-- WORK TO COMPLETE --
Which lines below fall between the one containing "ATOM 49 C C" and the one containing "ATOM 101 C CA"? Repeat them exactly, counting both of those lines, and add nothing else.

-- INFORMATION SHOWN --
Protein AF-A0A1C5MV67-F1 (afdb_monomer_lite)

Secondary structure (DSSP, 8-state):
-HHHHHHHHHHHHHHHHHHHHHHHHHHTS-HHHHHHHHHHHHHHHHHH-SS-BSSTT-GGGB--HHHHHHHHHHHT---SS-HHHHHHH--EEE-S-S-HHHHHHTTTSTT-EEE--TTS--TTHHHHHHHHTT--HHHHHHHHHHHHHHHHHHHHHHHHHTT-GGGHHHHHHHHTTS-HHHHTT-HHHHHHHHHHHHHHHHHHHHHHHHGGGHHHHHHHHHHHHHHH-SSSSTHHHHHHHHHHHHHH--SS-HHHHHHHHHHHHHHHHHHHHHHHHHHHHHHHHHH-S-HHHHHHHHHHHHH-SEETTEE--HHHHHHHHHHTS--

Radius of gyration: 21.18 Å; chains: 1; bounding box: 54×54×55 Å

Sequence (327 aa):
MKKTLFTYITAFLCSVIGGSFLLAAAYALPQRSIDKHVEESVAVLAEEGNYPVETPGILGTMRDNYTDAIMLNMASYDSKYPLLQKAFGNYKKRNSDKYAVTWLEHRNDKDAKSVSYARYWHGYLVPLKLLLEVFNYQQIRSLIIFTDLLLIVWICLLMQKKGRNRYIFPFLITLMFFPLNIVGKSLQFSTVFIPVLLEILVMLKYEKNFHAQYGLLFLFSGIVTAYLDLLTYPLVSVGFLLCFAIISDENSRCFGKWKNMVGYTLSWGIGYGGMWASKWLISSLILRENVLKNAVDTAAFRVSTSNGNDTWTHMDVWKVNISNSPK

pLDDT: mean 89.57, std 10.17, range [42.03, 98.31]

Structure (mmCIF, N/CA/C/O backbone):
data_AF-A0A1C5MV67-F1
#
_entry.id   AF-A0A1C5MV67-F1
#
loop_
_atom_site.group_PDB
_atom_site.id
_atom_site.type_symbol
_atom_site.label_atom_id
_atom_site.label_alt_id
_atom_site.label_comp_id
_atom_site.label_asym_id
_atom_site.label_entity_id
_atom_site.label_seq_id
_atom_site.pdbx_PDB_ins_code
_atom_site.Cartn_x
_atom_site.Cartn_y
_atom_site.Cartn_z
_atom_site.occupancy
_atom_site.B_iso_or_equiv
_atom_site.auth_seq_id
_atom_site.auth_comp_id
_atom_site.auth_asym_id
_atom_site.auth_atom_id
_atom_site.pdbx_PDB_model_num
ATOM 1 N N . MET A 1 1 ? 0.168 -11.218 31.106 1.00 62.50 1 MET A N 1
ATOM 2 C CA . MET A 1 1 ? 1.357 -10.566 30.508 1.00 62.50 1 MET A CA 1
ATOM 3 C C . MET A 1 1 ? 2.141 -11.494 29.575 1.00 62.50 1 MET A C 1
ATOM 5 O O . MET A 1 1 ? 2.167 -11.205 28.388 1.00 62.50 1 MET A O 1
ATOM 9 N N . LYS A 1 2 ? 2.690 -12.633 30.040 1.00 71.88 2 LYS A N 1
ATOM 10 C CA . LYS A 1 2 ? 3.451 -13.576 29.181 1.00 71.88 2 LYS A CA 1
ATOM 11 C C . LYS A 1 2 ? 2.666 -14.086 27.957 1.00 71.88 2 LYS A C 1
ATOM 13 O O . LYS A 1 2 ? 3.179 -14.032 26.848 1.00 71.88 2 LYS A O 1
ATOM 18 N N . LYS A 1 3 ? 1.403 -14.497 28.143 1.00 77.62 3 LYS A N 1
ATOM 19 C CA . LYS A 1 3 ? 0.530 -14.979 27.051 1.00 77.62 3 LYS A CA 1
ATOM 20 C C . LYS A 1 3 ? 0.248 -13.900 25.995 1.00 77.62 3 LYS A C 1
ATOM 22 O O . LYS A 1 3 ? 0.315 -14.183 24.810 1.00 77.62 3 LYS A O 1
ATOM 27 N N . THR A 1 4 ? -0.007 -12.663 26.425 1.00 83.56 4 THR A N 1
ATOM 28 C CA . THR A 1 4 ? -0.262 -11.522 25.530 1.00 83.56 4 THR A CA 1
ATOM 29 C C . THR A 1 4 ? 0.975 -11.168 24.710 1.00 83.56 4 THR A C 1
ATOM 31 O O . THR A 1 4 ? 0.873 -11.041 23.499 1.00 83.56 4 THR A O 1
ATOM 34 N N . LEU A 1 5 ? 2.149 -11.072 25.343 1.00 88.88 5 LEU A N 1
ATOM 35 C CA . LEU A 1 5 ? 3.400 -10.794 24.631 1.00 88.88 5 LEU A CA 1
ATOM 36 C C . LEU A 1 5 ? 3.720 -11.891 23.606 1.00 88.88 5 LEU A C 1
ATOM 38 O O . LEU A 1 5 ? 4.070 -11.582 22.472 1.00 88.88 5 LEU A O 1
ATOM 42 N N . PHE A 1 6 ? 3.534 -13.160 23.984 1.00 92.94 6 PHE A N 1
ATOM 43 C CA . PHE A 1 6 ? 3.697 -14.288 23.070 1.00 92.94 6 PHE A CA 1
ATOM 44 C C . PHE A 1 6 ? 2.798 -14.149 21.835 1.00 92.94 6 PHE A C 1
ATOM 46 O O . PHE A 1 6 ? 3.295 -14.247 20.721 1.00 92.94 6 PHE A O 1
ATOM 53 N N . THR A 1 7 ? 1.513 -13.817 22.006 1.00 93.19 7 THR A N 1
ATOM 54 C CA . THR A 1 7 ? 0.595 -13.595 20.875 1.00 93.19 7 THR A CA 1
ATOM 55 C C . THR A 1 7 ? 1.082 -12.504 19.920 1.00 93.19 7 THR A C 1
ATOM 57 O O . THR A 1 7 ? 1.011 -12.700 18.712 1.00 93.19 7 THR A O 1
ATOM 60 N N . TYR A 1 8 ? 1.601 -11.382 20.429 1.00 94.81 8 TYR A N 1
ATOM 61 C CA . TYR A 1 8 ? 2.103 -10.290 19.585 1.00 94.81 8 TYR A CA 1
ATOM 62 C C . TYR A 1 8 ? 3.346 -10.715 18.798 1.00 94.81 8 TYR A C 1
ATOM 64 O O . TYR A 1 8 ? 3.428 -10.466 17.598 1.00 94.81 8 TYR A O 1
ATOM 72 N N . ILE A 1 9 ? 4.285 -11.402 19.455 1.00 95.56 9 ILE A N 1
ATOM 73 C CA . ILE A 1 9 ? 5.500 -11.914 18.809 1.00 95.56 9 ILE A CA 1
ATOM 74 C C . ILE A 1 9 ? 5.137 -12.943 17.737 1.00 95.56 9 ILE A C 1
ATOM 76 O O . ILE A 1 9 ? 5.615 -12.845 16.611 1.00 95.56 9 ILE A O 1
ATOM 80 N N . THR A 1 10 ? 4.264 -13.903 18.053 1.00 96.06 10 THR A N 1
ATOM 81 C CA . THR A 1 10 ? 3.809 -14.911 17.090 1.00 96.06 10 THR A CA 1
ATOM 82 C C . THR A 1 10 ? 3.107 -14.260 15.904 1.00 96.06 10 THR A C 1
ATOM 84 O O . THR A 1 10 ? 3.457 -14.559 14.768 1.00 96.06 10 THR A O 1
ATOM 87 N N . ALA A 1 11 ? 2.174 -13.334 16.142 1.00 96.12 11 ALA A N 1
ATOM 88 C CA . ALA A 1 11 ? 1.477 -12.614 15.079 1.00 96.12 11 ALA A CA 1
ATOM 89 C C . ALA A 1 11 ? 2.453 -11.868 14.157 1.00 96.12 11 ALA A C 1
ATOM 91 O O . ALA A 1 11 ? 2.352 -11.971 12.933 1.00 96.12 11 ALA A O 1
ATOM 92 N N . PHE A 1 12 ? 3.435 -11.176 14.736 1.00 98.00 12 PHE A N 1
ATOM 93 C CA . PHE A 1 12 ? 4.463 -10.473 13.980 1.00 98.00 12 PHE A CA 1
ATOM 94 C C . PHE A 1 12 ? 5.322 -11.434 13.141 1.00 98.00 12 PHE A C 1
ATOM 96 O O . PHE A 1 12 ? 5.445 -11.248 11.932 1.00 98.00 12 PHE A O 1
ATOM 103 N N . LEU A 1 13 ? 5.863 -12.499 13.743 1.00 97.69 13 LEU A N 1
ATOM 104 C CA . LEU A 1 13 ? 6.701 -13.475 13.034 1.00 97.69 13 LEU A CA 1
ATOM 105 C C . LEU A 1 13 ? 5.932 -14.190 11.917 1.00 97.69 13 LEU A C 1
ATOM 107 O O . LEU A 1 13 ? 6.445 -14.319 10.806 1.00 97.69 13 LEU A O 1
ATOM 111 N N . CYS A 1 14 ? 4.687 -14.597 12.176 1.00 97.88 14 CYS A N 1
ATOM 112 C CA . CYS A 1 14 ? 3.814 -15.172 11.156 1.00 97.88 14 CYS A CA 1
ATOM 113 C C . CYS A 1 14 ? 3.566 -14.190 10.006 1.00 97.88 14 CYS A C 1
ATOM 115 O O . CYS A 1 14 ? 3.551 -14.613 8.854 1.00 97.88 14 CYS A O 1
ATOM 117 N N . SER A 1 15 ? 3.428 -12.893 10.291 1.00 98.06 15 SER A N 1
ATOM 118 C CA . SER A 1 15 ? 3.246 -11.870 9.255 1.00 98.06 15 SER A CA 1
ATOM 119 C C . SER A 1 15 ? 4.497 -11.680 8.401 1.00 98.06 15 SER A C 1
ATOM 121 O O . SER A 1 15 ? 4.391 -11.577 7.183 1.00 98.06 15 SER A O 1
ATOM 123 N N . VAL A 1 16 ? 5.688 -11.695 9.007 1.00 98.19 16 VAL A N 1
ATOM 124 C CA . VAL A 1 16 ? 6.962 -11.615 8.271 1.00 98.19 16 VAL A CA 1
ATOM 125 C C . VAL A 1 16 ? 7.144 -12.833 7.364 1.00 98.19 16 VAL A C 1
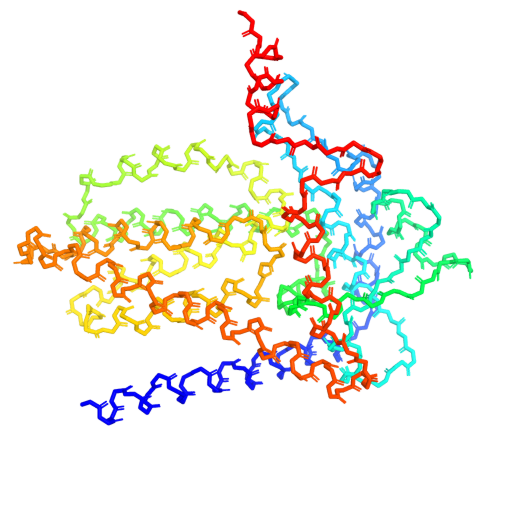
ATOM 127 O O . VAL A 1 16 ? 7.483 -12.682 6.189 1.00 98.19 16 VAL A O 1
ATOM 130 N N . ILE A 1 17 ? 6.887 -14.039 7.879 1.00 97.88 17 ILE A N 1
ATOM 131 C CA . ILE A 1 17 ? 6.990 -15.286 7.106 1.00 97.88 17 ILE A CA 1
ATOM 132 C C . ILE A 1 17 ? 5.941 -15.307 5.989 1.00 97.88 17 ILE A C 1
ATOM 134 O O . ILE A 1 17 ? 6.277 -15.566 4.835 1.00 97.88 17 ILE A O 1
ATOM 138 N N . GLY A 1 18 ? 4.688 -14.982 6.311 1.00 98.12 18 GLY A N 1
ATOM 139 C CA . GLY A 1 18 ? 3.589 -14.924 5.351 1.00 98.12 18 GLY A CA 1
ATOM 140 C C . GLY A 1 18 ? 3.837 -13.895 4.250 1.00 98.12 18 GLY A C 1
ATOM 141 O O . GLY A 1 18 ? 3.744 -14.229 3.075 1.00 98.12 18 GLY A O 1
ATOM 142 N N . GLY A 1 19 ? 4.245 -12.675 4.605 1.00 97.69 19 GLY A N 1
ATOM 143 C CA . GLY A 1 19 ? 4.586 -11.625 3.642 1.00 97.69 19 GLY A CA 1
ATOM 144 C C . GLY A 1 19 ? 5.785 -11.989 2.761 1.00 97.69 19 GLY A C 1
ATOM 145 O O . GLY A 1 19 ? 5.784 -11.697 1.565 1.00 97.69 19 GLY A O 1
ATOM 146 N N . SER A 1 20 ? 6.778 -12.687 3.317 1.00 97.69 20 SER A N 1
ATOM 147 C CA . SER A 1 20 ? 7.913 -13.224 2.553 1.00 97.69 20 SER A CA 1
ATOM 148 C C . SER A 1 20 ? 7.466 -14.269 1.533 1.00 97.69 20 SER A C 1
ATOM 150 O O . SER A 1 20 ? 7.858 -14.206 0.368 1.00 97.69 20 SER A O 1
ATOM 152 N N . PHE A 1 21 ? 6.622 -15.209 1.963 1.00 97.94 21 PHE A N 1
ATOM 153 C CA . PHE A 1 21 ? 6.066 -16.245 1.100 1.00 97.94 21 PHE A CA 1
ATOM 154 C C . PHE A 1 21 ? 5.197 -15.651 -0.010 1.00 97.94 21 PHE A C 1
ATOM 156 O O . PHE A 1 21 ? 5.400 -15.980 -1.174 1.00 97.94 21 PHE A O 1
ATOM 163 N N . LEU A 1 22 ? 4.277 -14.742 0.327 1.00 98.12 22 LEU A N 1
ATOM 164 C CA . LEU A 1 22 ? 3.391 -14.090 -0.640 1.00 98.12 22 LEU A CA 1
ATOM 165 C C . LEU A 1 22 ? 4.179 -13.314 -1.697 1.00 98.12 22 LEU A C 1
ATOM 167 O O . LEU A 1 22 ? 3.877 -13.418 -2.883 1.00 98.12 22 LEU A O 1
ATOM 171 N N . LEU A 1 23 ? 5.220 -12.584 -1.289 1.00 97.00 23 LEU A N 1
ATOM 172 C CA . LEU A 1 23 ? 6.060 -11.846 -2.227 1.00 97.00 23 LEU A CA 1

---

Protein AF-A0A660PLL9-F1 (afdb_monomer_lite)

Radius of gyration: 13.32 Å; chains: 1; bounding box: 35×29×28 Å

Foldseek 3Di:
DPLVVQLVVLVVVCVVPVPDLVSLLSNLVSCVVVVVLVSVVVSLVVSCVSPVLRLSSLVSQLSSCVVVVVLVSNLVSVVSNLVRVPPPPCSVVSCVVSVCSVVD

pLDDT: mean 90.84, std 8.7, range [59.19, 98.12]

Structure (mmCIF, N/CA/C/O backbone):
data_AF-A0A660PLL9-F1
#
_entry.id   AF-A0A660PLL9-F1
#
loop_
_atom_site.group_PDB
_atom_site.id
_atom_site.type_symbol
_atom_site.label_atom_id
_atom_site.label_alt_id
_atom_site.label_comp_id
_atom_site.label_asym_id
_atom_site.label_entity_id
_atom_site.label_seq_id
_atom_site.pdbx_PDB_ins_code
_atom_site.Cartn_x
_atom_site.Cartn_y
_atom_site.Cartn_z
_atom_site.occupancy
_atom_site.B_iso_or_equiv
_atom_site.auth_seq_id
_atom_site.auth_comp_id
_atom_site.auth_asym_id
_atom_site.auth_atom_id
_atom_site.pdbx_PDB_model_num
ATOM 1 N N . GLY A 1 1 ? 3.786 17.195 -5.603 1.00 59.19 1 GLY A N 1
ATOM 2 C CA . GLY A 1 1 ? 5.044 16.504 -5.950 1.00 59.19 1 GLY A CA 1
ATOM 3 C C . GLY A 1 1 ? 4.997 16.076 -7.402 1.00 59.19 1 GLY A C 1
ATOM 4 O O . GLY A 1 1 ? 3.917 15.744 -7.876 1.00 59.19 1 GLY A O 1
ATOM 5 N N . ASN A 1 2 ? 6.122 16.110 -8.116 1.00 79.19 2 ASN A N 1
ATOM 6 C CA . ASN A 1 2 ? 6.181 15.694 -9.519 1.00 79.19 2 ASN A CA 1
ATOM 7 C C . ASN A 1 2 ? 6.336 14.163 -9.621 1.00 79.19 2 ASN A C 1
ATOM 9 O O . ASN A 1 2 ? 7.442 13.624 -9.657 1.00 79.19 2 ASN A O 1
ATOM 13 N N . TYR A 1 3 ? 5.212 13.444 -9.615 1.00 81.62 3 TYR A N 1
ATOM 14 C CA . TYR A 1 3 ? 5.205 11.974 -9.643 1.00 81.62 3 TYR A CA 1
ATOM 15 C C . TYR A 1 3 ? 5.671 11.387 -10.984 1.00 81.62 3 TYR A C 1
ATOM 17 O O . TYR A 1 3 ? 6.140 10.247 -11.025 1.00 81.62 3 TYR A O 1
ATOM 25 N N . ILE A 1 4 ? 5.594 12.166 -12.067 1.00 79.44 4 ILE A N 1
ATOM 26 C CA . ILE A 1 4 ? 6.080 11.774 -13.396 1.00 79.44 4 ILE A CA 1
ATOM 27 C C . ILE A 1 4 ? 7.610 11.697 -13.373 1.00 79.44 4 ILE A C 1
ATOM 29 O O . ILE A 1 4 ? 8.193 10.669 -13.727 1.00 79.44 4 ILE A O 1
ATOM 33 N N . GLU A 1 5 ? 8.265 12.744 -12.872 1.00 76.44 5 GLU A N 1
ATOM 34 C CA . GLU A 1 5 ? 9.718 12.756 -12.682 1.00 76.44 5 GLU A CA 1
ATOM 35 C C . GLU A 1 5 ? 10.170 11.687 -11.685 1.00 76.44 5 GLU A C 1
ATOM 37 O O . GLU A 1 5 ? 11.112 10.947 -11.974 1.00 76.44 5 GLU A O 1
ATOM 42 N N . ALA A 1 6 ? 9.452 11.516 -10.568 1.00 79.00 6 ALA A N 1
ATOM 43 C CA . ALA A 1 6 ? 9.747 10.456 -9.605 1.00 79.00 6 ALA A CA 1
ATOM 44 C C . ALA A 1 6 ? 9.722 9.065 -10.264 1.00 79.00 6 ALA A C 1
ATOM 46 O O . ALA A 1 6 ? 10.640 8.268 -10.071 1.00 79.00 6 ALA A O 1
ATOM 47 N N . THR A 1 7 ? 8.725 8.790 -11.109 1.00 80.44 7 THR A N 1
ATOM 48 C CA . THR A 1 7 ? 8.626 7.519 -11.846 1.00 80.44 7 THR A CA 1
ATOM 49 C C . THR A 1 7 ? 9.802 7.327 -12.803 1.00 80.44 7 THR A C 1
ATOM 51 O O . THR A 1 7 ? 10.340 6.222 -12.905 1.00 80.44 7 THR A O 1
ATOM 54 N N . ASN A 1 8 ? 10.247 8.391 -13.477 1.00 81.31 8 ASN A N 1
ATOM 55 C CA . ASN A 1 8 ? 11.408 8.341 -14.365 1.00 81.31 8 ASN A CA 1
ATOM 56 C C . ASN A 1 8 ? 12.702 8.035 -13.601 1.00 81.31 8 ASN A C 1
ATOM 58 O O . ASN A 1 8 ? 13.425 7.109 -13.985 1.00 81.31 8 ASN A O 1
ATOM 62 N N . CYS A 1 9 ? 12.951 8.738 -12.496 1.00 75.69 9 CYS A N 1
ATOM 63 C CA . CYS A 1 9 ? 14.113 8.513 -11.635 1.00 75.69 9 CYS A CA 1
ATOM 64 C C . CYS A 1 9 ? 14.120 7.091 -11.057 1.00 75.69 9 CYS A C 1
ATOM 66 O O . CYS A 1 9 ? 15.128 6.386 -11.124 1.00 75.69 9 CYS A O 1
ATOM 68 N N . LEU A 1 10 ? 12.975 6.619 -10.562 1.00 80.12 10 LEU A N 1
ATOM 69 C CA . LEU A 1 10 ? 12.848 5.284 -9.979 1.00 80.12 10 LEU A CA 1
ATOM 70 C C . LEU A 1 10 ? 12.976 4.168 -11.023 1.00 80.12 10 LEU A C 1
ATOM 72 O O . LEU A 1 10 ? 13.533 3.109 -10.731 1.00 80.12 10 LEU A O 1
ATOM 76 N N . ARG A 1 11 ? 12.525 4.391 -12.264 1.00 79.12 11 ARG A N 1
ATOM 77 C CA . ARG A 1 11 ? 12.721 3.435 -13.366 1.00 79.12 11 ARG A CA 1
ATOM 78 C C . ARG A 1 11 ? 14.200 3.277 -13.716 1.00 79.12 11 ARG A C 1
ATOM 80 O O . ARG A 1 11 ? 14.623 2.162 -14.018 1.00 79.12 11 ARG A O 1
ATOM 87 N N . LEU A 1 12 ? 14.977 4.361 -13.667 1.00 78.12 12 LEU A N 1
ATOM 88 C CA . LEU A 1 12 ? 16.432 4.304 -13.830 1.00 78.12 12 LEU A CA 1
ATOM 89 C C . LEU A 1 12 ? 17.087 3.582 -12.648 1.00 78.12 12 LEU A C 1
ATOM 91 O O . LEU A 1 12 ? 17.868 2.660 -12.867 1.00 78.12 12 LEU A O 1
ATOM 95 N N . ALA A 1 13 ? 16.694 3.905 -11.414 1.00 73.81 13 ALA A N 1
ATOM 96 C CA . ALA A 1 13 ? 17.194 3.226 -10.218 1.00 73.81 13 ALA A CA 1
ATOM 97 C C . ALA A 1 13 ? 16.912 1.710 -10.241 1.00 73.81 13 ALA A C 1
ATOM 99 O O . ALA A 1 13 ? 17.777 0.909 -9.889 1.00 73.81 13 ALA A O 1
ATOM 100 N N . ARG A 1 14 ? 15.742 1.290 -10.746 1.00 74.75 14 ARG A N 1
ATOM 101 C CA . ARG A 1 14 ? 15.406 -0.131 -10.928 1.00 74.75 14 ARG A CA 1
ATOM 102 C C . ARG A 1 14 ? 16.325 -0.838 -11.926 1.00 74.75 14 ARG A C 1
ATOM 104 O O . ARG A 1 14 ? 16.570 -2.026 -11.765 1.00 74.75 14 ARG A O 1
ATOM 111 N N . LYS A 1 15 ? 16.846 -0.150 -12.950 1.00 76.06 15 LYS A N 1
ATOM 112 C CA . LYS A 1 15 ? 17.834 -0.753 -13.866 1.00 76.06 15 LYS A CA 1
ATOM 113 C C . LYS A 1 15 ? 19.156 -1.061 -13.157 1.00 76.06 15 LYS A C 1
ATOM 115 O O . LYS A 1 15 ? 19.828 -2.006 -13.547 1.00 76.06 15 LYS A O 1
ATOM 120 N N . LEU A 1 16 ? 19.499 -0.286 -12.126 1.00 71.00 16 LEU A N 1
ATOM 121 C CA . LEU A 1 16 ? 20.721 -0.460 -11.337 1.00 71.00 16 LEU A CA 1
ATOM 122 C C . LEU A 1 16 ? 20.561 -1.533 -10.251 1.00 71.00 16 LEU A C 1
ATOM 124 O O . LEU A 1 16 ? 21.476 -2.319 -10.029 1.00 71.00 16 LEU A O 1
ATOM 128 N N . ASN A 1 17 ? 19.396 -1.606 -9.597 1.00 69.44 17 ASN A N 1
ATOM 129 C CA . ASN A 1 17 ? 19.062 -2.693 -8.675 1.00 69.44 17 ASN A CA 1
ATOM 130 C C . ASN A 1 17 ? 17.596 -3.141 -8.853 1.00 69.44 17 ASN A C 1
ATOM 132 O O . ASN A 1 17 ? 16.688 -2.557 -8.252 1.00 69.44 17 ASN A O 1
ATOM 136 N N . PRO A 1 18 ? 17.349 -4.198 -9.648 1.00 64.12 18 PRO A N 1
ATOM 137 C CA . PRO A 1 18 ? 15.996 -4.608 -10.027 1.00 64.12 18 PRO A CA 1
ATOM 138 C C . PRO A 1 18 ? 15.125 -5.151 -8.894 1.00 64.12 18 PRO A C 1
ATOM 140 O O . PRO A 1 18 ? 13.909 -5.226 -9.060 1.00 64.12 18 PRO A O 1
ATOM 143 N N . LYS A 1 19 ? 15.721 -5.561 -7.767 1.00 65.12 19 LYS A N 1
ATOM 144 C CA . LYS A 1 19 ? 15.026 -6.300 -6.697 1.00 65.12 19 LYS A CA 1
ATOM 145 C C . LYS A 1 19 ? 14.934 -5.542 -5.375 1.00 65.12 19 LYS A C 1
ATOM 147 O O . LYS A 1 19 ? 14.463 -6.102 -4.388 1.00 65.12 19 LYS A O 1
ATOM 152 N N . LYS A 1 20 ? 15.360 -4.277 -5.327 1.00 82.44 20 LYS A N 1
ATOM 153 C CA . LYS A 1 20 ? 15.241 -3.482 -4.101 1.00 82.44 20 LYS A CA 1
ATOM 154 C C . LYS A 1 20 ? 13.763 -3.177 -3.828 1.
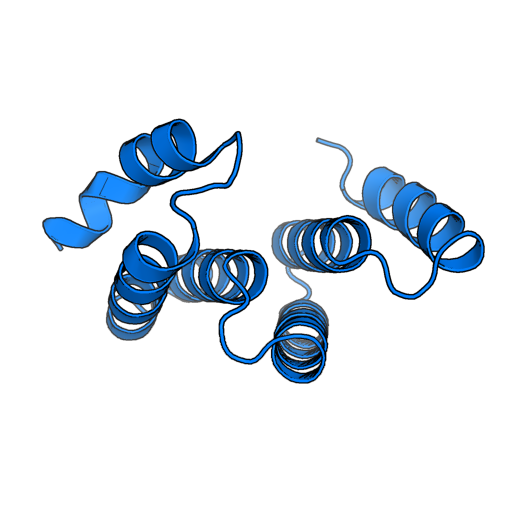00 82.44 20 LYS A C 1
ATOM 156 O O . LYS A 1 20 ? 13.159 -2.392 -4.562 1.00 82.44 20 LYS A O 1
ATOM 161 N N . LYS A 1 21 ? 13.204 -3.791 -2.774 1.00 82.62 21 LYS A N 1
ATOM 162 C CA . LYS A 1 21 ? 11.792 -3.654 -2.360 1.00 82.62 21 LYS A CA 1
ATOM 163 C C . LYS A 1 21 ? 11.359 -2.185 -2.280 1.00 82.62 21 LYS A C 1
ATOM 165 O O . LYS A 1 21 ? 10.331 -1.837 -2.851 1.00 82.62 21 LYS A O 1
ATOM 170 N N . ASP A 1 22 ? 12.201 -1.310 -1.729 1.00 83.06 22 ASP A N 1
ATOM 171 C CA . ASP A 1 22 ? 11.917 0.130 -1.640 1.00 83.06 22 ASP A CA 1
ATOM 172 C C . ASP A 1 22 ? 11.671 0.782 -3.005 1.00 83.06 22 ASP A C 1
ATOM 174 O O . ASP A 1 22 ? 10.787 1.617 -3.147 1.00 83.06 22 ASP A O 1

-- FINISHED EXERCISE --
ATOM 49 C C . THR A 1 7 ? 9.802 7.327 -12.803 1.00 80.44 7 THR A C 1
ATOM 51 O O . THR A 1 7 ? 10.340 6.222 -12.905 1.00 80.44 7 THR A O 1
ATOM 54 N N . ASN A 1 8 ? 10.247 8.391 -13.477 1.00 81.31 8 ASN A N 1
ATOM 55 C CA . ASN A 1 8 ? 11.408 8.341 -14.365 1.00 81.31 8 ASN A CA 1
ATOM 56 C C . ASN A 1 8 ? 12.702 8.035 -13.601 1.00 81.31 8 ASN A C 1
ATOM 58 O O . ASN A 1 8 ? 13.425 7.109 -13.985 1.00 81.31 8 ASN A O 1
ATOM 62 N N . CYS A 1 9 ? 12.951 8.738 -12.496 1.00 75.69 9 CYS A N 1
ATOM 63 C CA . CYS A 1 9 ? 14.113 8.513 -11.635 1.00 75.69 9 CYS A CA 1
ATOM 64 C C . CYS A 1 9 ? 14.120 7.091 -11.057 1.00 75.69 9 CYS A C 1
ATOM 66 O O . CYS A 1 9 ? 15.128 6.386 -11.124 1.00 75.69 9 CYS A O 1
ATOM 68 N N . LEU A 1 10 ? 12.975 6.619 -10.562 1.00 80.12 10 LEU A N 1
ATOM 69 C CA . LEU A 1 10 ? 12.848 5.284 -9.979 1.00 80.12 10 LEU A CA 1
ATOM 70 C C . LEU A 1 10 ? 12.976 4.168 -11.023 1.00 80.12 10 LEU A C 1
ATOM 72 O O . LEU A 1 10 ? 13.533 3.109 -10.731 1.00 80.12 10 LEU A O 1
ATOM 76 N N . ARG A 1 11 ? 12.525 4.391 -12.264 1.00 79.12 11 ARG A N 1
ATOM 77 C CA . ARG A 1 11 ? 12.721 3.435 -13.366 1.00 79.12 11 ARG A CA 1
ATOM 78 C C . ARG A 1 11 ? 14.200 3.277 -13.716 1.00 79.12 11 ARG A C 1
ATOM 80 O O . ARG A 1 11 ? 14.623 2.162 -14.018 1.00 79.12 11 ARG A O 1
ATOM 87 N N . LEU A 1 12 ? 14.977 4.361 -13.667 1.00 78.12 12 LEU A N 1
ATOM 88 C CA . LEU A 1 12 ? 16.432 4.304 -13.830 1.00 78.12 12 LEU A CA 1
ATOM 89 C C . LEU A 1 12 ? 17.087 3.582 -12.648 1.00 78.12 12 LEU A C 1
ATOM 91 O O . LEU A 1 12 ? 17.868 2.660 -12.867 1.00 78.12 12 LEU A O 1
ATOM 95 N N . ALA A 1 13 ? 16.694 3.905 -11.414 1.00 73.81 13 ALA A N 1
ATOM 96 C CA . ALA A 1 13 ? 17.194 3.226 -10.218 1.00 73.81 13 ALA A CA 1
ATOM 97 C C . ALA A 1 13 ? 16.912 1.710 -10.241 1.00 73.81 13 ALA A C 1
ATOM 99 O O . ALA A 1 13 ? 17.777 0.909 -9.889 1.00 73.81 13 ALA A O 1
ATOM 100 N N . ARG A 1 14 ? 15.742 1.290 -10.746 1.00 74.75 14 ARG A N 1
ATOM 101 C CA . ARG A 1 14 ? 15.406 -0.131 -10.928 1.00 74.75 14 ARG A CA 1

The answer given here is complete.